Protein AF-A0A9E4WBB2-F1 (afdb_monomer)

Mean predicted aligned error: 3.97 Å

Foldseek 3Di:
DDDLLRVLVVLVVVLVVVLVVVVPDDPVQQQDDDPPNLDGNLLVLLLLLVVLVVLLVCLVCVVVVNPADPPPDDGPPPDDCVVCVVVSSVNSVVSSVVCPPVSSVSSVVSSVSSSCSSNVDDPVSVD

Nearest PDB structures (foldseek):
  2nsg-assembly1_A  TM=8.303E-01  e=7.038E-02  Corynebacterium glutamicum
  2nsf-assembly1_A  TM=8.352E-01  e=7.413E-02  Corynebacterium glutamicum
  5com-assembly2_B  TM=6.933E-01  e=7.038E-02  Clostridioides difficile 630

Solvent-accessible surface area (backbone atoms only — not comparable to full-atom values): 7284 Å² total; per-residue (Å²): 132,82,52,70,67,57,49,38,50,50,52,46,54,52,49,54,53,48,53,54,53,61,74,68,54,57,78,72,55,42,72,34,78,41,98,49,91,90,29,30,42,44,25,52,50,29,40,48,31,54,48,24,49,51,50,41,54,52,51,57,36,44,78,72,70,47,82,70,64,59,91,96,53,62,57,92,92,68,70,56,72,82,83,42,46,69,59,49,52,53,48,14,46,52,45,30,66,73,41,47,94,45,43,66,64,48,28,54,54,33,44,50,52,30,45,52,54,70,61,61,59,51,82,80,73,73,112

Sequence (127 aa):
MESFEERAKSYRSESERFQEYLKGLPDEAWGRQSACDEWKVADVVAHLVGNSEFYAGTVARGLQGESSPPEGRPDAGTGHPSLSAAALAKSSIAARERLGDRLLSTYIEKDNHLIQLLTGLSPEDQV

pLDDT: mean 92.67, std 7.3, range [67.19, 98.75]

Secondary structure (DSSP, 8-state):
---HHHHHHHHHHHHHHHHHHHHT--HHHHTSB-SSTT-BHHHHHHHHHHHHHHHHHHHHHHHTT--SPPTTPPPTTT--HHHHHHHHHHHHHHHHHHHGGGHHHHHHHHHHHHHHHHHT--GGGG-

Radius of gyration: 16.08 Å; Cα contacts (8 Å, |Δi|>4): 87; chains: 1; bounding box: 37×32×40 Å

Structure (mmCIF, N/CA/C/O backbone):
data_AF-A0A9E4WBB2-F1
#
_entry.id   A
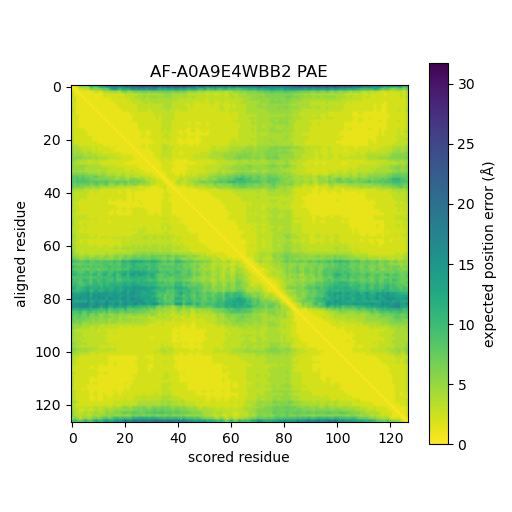F-A0A9E4WBB2-F1
#
loop_
_atom_site.group_PDB
_atom_site.id
_atom_site.type_symbol
_atom_site.label_atom_id
_atom_site.label_alt_id
_atom_site.label_comp_id
_atom_site.label_asym_id
_atom_site.label_entity_id
_atom_site.label_seq_id
_atom_site.pdbx_PDB_ins_code
_atom_site.Cartn_x
_atom_site.Cartn_y
_atom_site.Cartn_z
_atom_site.occupancy
_atom_site.B_iso_or_equiv
_atom_site.auth_seq_id
_atom_site.auth_comp_id
_atom_site.auth_asym_id
_atom_site.auth_atom_id
_atom_site.pdbx_PDB_model_num
ATOM 1 N N . MET A 1 1 ? 7.543 18.844 -16.569 1.00 75.62 1 MET A N 1
ATOM 2 C CA . MET A 1 1 ? 7.203 17.448 -16.233 1.00 75.62 1 MET A CA 1
ATOM 3 C C . MET A 1 1 ? 8.276 16.981 -15.278 1.00 75.62 1 MET A C 1
ATOM 5 O O . MET A 1 1 ? 9.437 17.198 -15.595 1.00 75.62 1 MET A O 1
ATOM 9 N N . GLU A 1 2 ? 7.894 16.486 -14.105 1.00 86.12 2 GLU A N 1
ATOM 10 C CA . GLU A 1 2 ? 8.846 16.001 -13.098 1.00 86.12 2 GLU A CA 1
ATOM 11 C C . GLU A 1 2 ? 9.644 14.811 -13.643 1.00 86.12 2 GLU A C 1
ATOM 13 O O . GLU A 1 2 ? 9.108 13.988 -14.395 1.00 86.12 2 GLU A O 1
ATOM 18 N N . SER A 1 3 ? 10.918 14.728 -13.268 1.00 93.00 3 SER A N 1
ATOM 19 C CA . SER A 1 3 ? 11.774 13.576 -13.549 1.00 93.00 3 SER A CA 1
ATOM 20 C C . SER A 1 3 ? 11.282 12.321 -12.816 1.00 93.00 3 SER A C 1
ATOM 22 O O . SER A 1 3 ? 10.507 12.394 -11.858 1.00 93.00 3 SER A O 1
ATOM 24 N N . PHE A 1 4 ? 11.742 11.145 -13.253 1.00 92.94 4 PHE A N 1
ATOM 25 C CA . PHE A 1 4 ? 11.461 9.895 -12.544 1.00 92.94 4 PHE A CA 1
ATOM 26 C C . PHE A 1 4 ? 11.932 9.958 -11.085 1.00 92.94 4 PHE A C 1
ATOM 28 O O . PHE A 1 4 ? 11.183 9.576 -10.191 1.00 92.94 4 PHE A O 1
ATOM 35 N N . GLU A 1 5 ? 13.130 10.495 -10.838 1.00 93.00 5 GLU A N 1
ATOM 36 C CA . GLU A 1 5 ? 13.701 10.623 -9.494 1.00 93.00 5 GLU A CA 1
ATOM 37 C C . GLU A 1 5 ? 12.835 11.507 -8.584 1.00 93.00 5 GLU A C 1
ATOM 39 O O . GLU A 1 5 ? 12.523 11.121 -7.456 1.00 93.00 5 GLU A O 1
ATOM 44 N N . GLU A 1 6 ? 12.377 12.659 -9.086 1.00 95.69 6 GLU A N 1
ATOM 45 C CA . GLU A 1 6 ? 11.474 13.547 -8.344 1.00 95.69 6 GLU A CA 1
ATOM 46 C C . GLU A 1 6 ? 10.148 12.850 -8.019 1.00 95.69 6 GLU A C 1
ATOM 48 O O . GLU A 1 6 ? 9.695 12.885 -6.873 1.00 95.69 6 GLU A O 1
ATOM 53 N N . ARG A 1 7 ? 9.560 12.139 -8.989 1.00 95.38 7 ARG A N 1
ATOM 54 C CA . ARG A 1 7 ? 8.316 11.378 -8.790 1.00 95.38 7 ARG A CA 1
ATOM 55 C C . ARG A 1 7 ? 8.492 10.234 -7.792 1.00 95.38 7 ARG A C 1
ATOM 57 O O . ARG A 1 7 ? 7.634 10.046 -6.932 1.00 95.38 7 ARG A O 1
ATOM 64 N N . ALA A 1 8 ? 9.591 9.488 -7.880 1.00 95.50 8 ALA A N 1
ATOM 65 C CA . ALA A 1 8 ? 9.920 8.382 -6.984 1.00 95.50 8 ALA A CA 1
ATOM 66 C C . ALA A 1 8 ? 10.125 8.872 -5.542 1.00 95.50 8 ALA A C 1
ATOM 68 O O . ALA A 1 8 ? 9.607 8.270 -4.597 1.00 95.50 8 ALA A O 1
ATOM 69 N N . LYS A 1 9 ? 10.820 10.003 -5.370 1.00 96.75 9 LYS A N 1
ATOM 70 C CA . LYS A 1 9 ? 11.010 10.651 -4.069 1.00 96.75 9 LYS A CA 1
ATOM 71 C C . LYS A 1 9 ? 9.684 11.119 -3.472 1.00 96.75 9 LYS A C 1
ATOM 73 O O . LYS A 1 9 ? 9.426 10.850 -2.300 1.00 96.75 9 LYS A O 1
ATOM 78 N N . SER A 1 10 ? 8.844 11.779 -4.269 1.00 97.50 10 SER A N 1
ATOM 79 C CA . SER A 1 10 ? 7.513 12.221 -3.838 1.00 97.50 10 SER A CA 1
ATOM 80 C C . SER A 1 10 ? 6.632 11.036 -3.449 1.00 97.50 10 SER A C 1
ATOM 82 O O . SER A 1 10 ? 6.052 11.038 -2.368 1.00 97.50 10 SER A O 1
ATOM 84 N N . TYR A 1 11 ? 6.595 9.983 -4.269 1.00 96.62 11 TYR A N 1
ATOM 85 C CA . TYR A 1 11 ? 5.840 8.765 -3.975 1.00 96.62 11 TYR A CA 1
ATOM 86 C C . TYR A 1 11 ? 6.267 8.120 -2.650 1.00 96.62 11 TYR A C 1
ATOM 88 O O . TYR A 1 11 ? 5.416 7.831 -1.806 1.00 96.62 11 TYR A O 1
ATOM 96 N N . ARG A 1 12 ? 7.577 7.947 -2.432 1.00 98.25 12 ARG A N 1
ATOM 97 C CA . ARG A 1 12 ? 8.118 7.419 -1.173 1.00 98.25 12 ARG A CA 1
ATOM 98 C C . ARG A 1 12 ? 7.709 8.279 0.018 1.00 98.25 12 ARG A C 1
ATOM 100 O O . ARG A 1 12 ? 7.146 7.756 0.972 1.00 98.25 12 ARG A O 1
ATOM 107 N N . SER A 1 13 ? 7.963 9.585 -0.060 1.00 98.38 13 SER A N 1
ATOM 108 C CA . SER A 1 13 ? 7.674 10.526 1.026 1.00 98.38 13 SER A CA 1
ATOM 109 C C . SER A 1 13 ? 6.194 10.518 1.407 1.00 98.38 13 SER A C 1
ATOM 111 O O . SER A 1 13 ? 5.855 10.515 2.587 1.00 98.38 13 SER A O 1
ATOM 113 N N . GLU A 1 14 ? 5.302 10.508 0.418 1.00 98.38 14 GLU A N 1
ATOM 114 C CA . GLU A 1 14 ? 3.859 10.502 0.660 1.00 98.38 14 GLU A CA 1
ATOM 115 C C . GLU A 1 14 ? 3.37
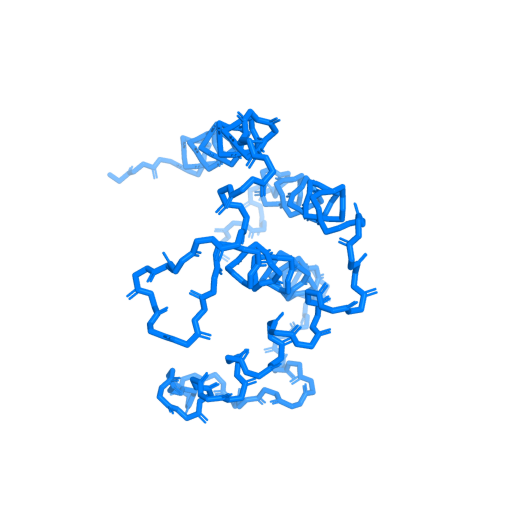3 9.172 1.240 1.00 98.38 14 GLU A C 1
ATOM 117 O O . GLU A 1 14 ? 2.539 9.173 2.146 1.00 98.38 14 GLU A O 1
ATOM 122 N N . SER A 1 15 ? 3.938 8.051 0.786 1.00 98.25 15 SER A N 1
ATOM 123 C CA . SER A 1 15 ? 3.612 6.726 1.321 1.00 98.25 15 SER A CA 1
ATOM 124 C C . SER A 1 15 ? 4.074 6.591 2.776 1.00 98.25 15 SER A C 1
ATOM 126 O O . SER A 1 15 ? 3.283 6.239 3.646 1.00 98.25 15 SER A O 1
ATOM 128 N N . GLU A 1 16 ? 5.314 6.983 3.085 1.00 98.44 16 GLU A N 1
ATOM 129 C CA . GLU A 1 16 ? 5.858 6.980 4.451 1.00 98.44 16 GLU A CA 1
ATOM 130 C C . GLU A 1 16 ? 5.058 7.914 5.381 1.00 98.44 16 GLU A C 1
ATOM 132 O O . GLU A 1 16 ? 4.696 7.534 6.496 1.00 98.44 16 GLU A O 1
ATOM 137 N N . ARG A 1 17 ? 4.686 9.111 4.906 1.00 98.69 17 ARG A N 1
ATOM 138 C CA . ARG A 1 17 ? 3.837 10.055 5.654 1.00 98.69 17 ARG A CA 1
ATOM 139 C C . ARG A 1 17 ? 2.456 9.476 5.952 1.00 98.69 17 ARG A C 1
ATOM 141 O O . ARG A 1 17 ? 1.923 9.686 7.043 1.00 98.69 17 ARG A O 1
ATOM 148 N N . PHE A 1 18 ? 1.873 8.749 5.002 1.00 98.31 18 PHE A N 1
ATOM 149 C CA . PHE A 1 18 ? 0.590 8.089 5.199 1.00 98.31 18 PHE A CA 1
ATOM 150 C C . PHE A 1 18 ? 0.695 6.898 6.164 1.00 98.31 18 PHE A C 1
ATOM 152 O O . PHE A 1 18 ? -0.166 6.748 7.030 1.00 98.31 18 PHE A O 1
ATOM 159 N N . GLN A 1 19 ? 1.774 6.110 6.106 1.00 98.56 19 GLN A N 1
ATOM 160 C CA . GLN A 1 19 ? 2.041 5.059 7.094 1.00 98.56 19 GLN A CA 1
ATOM 161 C C . GLN A 1 19 ? 2.134 5.632 8.518 1.00 98.56 19 GLN A C 1
ATOM 163 O O . GLN A 1 19 ? 1.518 5.085 9.433 1.00 98.56 19 GLN A O 1
ATOM 168 N N . GLU A 1 20 ? 2.852 6.742 8.718 1.00 98.62 20 GLU A N 1
ATOM 169 C CA . GLU A 1 20 ? 2.934 7.407 10.029 1.00 98.62 20 GLU A CA 1
ATOM 170 C C . GLU A 1 20 ? 1.580 7.948 10.499 1.00 98.62 20 GLU A C 1
ATOM 172 O O . GLU A 1 20 ? 1.217 7.790 11.665 1.00 98.62 20 GLU A O 1
ATOM 177 N N . TYR A 1 21 ? 0.788 8.516 9.586 1.00 98.44 21 TYR A N 1
ATOM 178 C CA . TYR A 1 21 ? -0.580 8.924 9.895 1.00 98.44 21 TYR A CA 1
ATOM 179 C C . TYR A 1 21 ? -1.421 7.748 10.416 1.00 98.44 21 TYR A C 1
ATOM 181 O O . TYR A 1 21 ? -2.081 7.885 11.445 1.00 98.44 21 TYR A O 1
ATOM 189 N N . LEU A 1 22 ? -1.362 6.586 9.756 1.00 98.19 22 LEU A N 1
ATOM 190 C CA . LEU A 1 22 ? -2.109 5.396 10.174 1.00 98.19 22 LEU A CA 1
ATOM 191 C C . LEU A 1 22 ? -1.638 4.839 11.523 1.00 98.19 22 LEU A C 1
ATOM 193 O O . LEU A 1 22 ? -2.474 4.427 12.324 1.00 98.19 22 LEU A O 1
ATOM 197 N N . LYS A 1 23 ? -0.328 4.856 11.805 1.00 98.12 23 LYS A N 1
ATOM 198 C CA . LYS A 1 23 ? 0.224 4.447 13.112 1.00 98.12 23 LYS A CA 1
ATOM 199 C C . LYS A 1 23 ? -0.283 5.320 14.264 1.00 98.12 23 LYS A C 1
ATOM 201 O O . LYS A 1 23 ? -0.372 4.839 15.388 1.00 98.12 23 LYS A O 1
ATOM 206 N N . GLY A 1 24 ? -0.594 6.587 13.990 1.00 97.75 24 GLY A N 1
ATOM 207 C CA . GLY A 1 24 ? -1.106 7.541 14.975 1.00 97.75 24 GLY A CA 1
ATOM 208 C C . GLY A 1 24 ? -2.628 7.551 15.140 1.00 97.75 24 GLY A C 1
ATOM 209 O O . GLY A 1 24 ? -3.134 8.344 15.936 1.00 97.75 24 GLY A O 1
ATOM 210 N N . LEU A 1 25 ? -3.377 6.732 14.392 1.00 97.56 25 LEU A N 1
ATOM 211 C CA . LEU A 1 25 ? -4.835 6.698 14.505 1.00 97.56 25 LEU A CA 1
ATOM 212 C C . LEU A 1 25 ? -5.281 6.040 15.820 1.00 97.56 25 LEU A C 1
ATOM 214 O O . LEU A 1 25 ? -4.785 4.964 16.150 1.00 97.56 25 LEU A O 1
ATOM 218 N N . PRO A 1 26
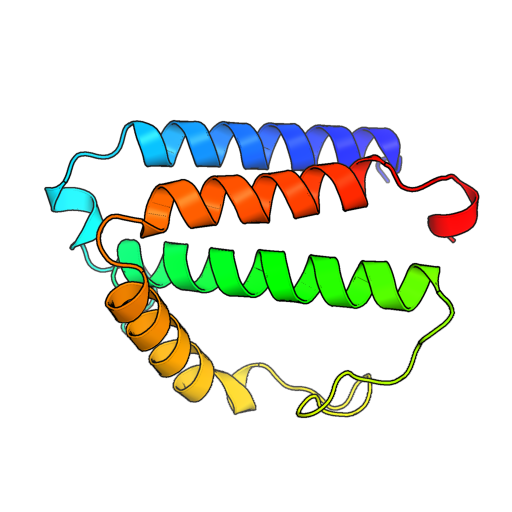 ? -6.260 6.624 16.538 1.00 97.38 26 PRO A N 1
ATOM 219 C CA . PRO A 1 26 ? -6.882 5.950 17.672 1.00 97.38 26 PRO A CA 1
ATOM 220 C C . PRO A 1 26 ? -7.737 4.764 17.197 1.00 97.38 26 PRO A C 1
ATOM 222 O O . PRO A 1 26 ? -8.263 4.782 16.078 1.00 97.38 26 PRO A O 1
ATOM 225 N N . ASP A 1 27 ? -7.925 3.760 18.054 1.00 95.00 27 ASP A N 1
ATOM 226 C CA . ASP A 1 27 ? -8.620 2.507 17.720 1.00 95.00 27 ASP A CA 1
ATOM 227 C C . ASP A 1 27 ? -10.031 2.740 17.156 1.00 95.00 27 ASP A C 1
ATOM 229 O O . ASP A 1 27 ? -10.442 2.114 16.175 1.00 95.00 27 ASP A O 1
ATOM 233 N N . GLU A 1 28 ? -10.767 3.714 17.695 1.00 96.44 28 GLU A N 1
ATOM 234 C CA . GLU A 1 28 ? -12.126 4.034 17.251 1.00 96.44 28 GLU A CA 1
ATOM 235 C C . GLU A 1 28 ? -12.158 4.578 15.816 1.00 96.44 28 GLU A C 1
ATOM 237 O O . GLU A 1 28 ? -13.172 4.447 15.122 1.00 96.44 28 GLU A O 1
ATOM 242 N N . ALA A 1 29 ? -11.060 5.180 15.340 1.00 97.12 29 ALA A N 1
ATOM 243 C CA . ALA A 1 29 ? -10.994 5.736 13.994 1.00 97.12 29 ALA A CA 1
ATOM 244 C C . ALA A 1 29 ? -11.053 4.654 12.911 1.00 97.12 29 ALA A C 1
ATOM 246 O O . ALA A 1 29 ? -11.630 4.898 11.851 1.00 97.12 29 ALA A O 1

### Exercise details
Would you copy out exactly the lines above that start at the one containing "ATOM 68 O O" and end at the one containing "ATOM 71 C C", inclusive?

### Exercise response
ATOM 68 O O . ALA A 1 8 ? 9.607 8.270 -4.597 1.00 95.50 8 ALA A O 1
ATOM 69 N N . LYS A 1 9 ? 10.820 10.003 -5.370 1.00 96.75 9 LYS A N 1
ATOM 70 C CA . LYS A 1 9 ? 11.010 10.651 -4.069 1.00 96.75 9 LYS A CA 1
ATOM 71 C C . LYS A 1 9 ? 9.684 11.119 -3.472 1.00 96.75 9 LYS A C 1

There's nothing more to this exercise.